→ **Action item**: In the material below, the required lines run from the one containing "ATOM 61 C CA" through the one containing "ATOM 89 C CA". Copy those lines exactly, ends included, and nothing else.

→ **Extracted information**:
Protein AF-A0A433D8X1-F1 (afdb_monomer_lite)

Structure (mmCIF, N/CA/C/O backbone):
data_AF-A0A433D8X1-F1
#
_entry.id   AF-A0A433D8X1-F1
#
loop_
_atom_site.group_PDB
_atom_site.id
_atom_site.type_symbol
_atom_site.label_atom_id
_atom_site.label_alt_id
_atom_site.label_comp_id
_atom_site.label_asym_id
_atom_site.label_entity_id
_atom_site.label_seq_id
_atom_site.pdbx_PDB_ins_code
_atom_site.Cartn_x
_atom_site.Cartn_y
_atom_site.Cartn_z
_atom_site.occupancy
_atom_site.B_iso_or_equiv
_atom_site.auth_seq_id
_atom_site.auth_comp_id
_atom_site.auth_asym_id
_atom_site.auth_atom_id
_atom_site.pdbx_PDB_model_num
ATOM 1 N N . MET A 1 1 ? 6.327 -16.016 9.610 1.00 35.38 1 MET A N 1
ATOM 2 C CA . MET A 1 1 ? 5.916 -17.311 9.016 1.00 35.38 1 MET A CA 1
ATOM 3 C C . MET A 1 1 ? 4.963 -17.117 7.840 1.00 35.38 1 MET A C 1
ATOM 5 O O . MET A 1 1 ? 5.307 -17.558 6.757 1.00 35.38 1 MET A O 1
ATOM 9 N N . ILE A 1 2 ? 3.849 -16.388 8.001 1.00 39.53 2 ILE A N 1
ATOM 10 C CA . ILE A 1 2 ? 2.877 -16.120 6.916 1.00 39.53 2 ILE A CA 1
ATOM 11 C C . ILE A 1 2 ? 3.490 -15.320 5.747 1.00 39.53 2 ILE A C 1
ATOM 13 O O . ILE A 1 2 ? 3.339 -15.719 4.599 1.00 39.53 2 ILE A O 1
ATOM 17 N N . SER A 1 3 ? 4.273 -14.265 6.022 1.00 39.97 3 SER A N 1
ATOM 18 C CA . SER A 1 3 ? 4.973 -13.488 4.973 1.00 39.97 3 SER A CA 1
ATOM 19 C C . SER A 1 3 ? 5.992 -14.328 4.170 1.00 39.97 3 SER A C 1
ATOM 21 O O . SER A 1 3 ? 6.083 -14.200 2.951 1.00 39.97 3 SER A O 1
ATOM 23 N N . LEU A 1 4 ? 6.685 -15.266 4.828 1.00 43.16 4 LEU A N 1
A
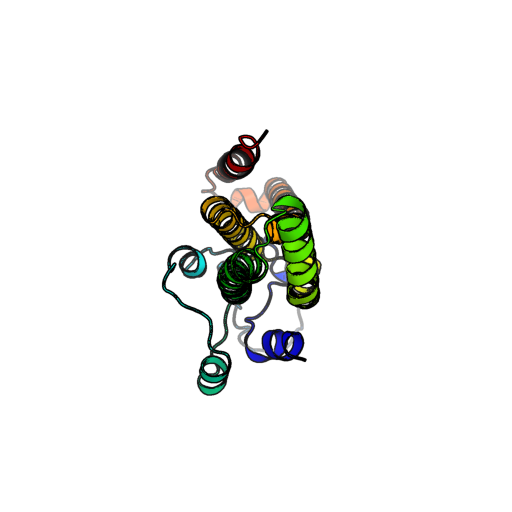TOM 24 C CA . LEU A 1 4 ? 7.613 -16.208 4.185 1.00 43.16 4 LEU A CA 1
ATOM 25 C C . LEU A 1 4 ? 6.887 -17.258 3.328 1.00 43.16 4 LEU A C 1
ATOM 27 O O . LEU A 1 4 ? 7.373 -17.596 2.252 1.00 43.16 4 LEU A O 1
ATOM 31 N N . LEU A 1 5 ? 5.724 -17.748 3.766 1.00 41.22 5 LEU A N 1
ATOM 32 C CA . LEU A 1 5 ? 4.910 -18.698 2.997 1.00 41.22 5 LEU A CA 1
ATOM 33 C C . LEU A 1 5 ? 4.302 -18.040 1.748 1.00 41.22 5 LEU A C 1
ATOM 35 O O . LEU A 1 5 ? 4.432 -18.583 0.651 1.00 41.22 5 LEU A O 1
ATOM 39 N N . LEU A 1 6 ? 3.759 -16.825 1.884 1.00 45.09 6 LEU A N 1
ATOM 40 C CA . LEU A 1 6 ? 3.237 -16.039 0.760 1.00 45.09 6 LEU A CA 1
ATOM 41 C C . LEU A 1 6 ? 4.324 -15.744 -0.285 1.00 45.09 6 LEU A C 1
ATOM 43 O O . LEU A 1 6 ? 4.108 -15.971 -1.478 1.00 45.09 6 LEU A O 1
ATOM 47 N N . SER A 1 7 ? 5.506 -15.306 0.160 1.00 47.41 7 SER A N 1
ATOM 48 C CA . SER A 1 7 ? 6.608 -14.943 -0.738 1.00 47.41 7 SER A CA 1
ATOM 49 C C . SER A 1 7 ? 7.236 -16.150 -1.447 1.00 47.41 7 SER A C 1
ATOM 51 O O . SER A 1 7 ? 7.599 -16.046 -2.616 1.00 47.41 7 SER A O 1
ATOM 53 N N . THR A 1 8 ? 7.328 -17.312 -0.790 1.00 48.66 8 THR A N 1
ATOM 54 C CA . THR A 1 8 ? 8.047 -18.470 -1.357 1.00 48.66 8 THR A CA 1
ATOM 55 C C . THR A 1 8 ? 7.168 -19.341 -2.264 1.00 48.66 8 THR A C 1
ATOM 57 O O . THR A 1 8 ? 7.673 -19.886 -3.246 1.00 48.66 8 THR A O 1
ATOM 60 N N . TYR A 1 9 ? 5.863 -19.469 -1.982 1.00 45.44 9 TYR A N 1
ATOM 61 C CA . TYR A 1 9 ? 4.987 -20.409 -2.704 1.00 45.44 9 TYR A CA 1
ATOM 62 C C . TYR A 1 9 ? 4.044 -19.750 -3.717 1.00 45.44 9 TYR A C 1
ATOM 64 O O . TYR A 1 9 ? 3.790 -20.333 -4.772 1.00 45.44 9 TYR A O 1
ATOM 72 N N . THR A 1 10 ? 3.565 -18.531 -3.449 1.00 48.28 10 THR A N 1
ATOM 73 C CA . THR A 1 10 ? 2.489 -17.915 -4.255 1.00 48.28 10 THR A CA 1
ATOM 74 C C . THR A 1 10 ? 2.940 -16.748 -5.129 1.00 48.28 10 THR A C 1
ATOM 76 O O . THR A 1 10 ? 2.215 -16.355 -6.041 1.00 48.28 10 THR A O 1
ATOM 79 N N . GLN A 1 11 ? 4.138 -16.206 -4.908 1.00 51.09 11 GLN A N 1
ATOM 80 C CA . GLN A 1 11 ? 4.631 -15.054 -5.659 1.00 51.09 11 GLN A CA 1
ATOM 81 C C . GLN A 1 11 ? 5.286 -15.470 -6.990 1.00 51.09 11 GLN A C 1
ATOM 83 O O . GLN A 1 11 ? 6.099 -16.397 -7.058 1.00 51.09 11 GLN A O 1
ATOM 88 N N . ALA A 1 12 ? 4.928 -14.775 -8.072 1.00 61.06 12 ALA A N 1
ATOM 89 C CA . ALA A 1 12 ? 5.587 -14.903 -9.369 1.00 61.06 12 ALA A CA 1
ATOM 90 C C . ALA A 1 12 ? 7.018 -14.326 -9.341 1.00 61.06 12 ALA A C 1
ATOM 92 O O . ALA A 1 12 ? 7.381 -13.549 -8.458 1.00 61.06 12 ALA A O 1
ATOM 93 N N . VAL A 1 13 ? 7.845 -14.723 -10.314 1.00 58.78 13 VAL A N 1
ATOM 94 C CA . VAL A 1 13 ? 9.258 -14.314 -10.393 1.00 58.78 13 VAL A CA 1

→ **Task output**:
ATOM 61 C CA . TYR A 1 9 ? 4.987 -20.409 -2.704 1.00 45.44 9 TYR A CA 1
ATOM 62 C C . TYR A 1 9 ? 4.044 -19.750 -3.717 1.00 45.44 9 TYR A C 1
ATOM 64 O O . TYR A 1 9 ? 3.790 -20.333 -4.772 1.00 45.44 9 TYR A O 1
ATOM 72 N N . THR A 1 10 ? 3.565 -18.531 -3.449 1.00 48.28 10 THR A N 1
ATOM 73 C CA . THR A 1 10 ? 2.489 -17.915 -4.255 1.00 48.28 10 THR A CA 1
ATOM 74 C C . THR A 1 10 ? 2.940 -16.748 -5.129 1.00 48.28 10 THR A C 1
ATOM 76 O O . THR A 1 10 ? 2.215 -16.355 -6.041 1.00 48.28 10 THR A O 1
ATOM 79 N N . GLN A 1 11 ? 4.138 -16.206 -4.908 1.00 51.09 11 GLN A N 1
ATOM 80 C CA . GLN A 1 11 ? 4.631 -15.054 -5.659 1.00 51.09 11 GLN A CA 1
ATOM 81 C C . GLN A 1 11 ? 5.286 -15.470 -6.990 1.00 51.09 11 GLN A C 1
ATOM 83 O O . GLN A 1 11 ? 6.099 -16.397 -7.058 1.00 51.09 11 GLN A O 1
ATOM 88 N N . ALA A 1 12 ? 4.928 -14.775 -8.072 1.00 61.06 12 ALA A N 1
ATOM 89 C CA . ALA A 1 12 ? 5.587 -14.903 -9.369 1.00 61.06 12 ALA A CA 1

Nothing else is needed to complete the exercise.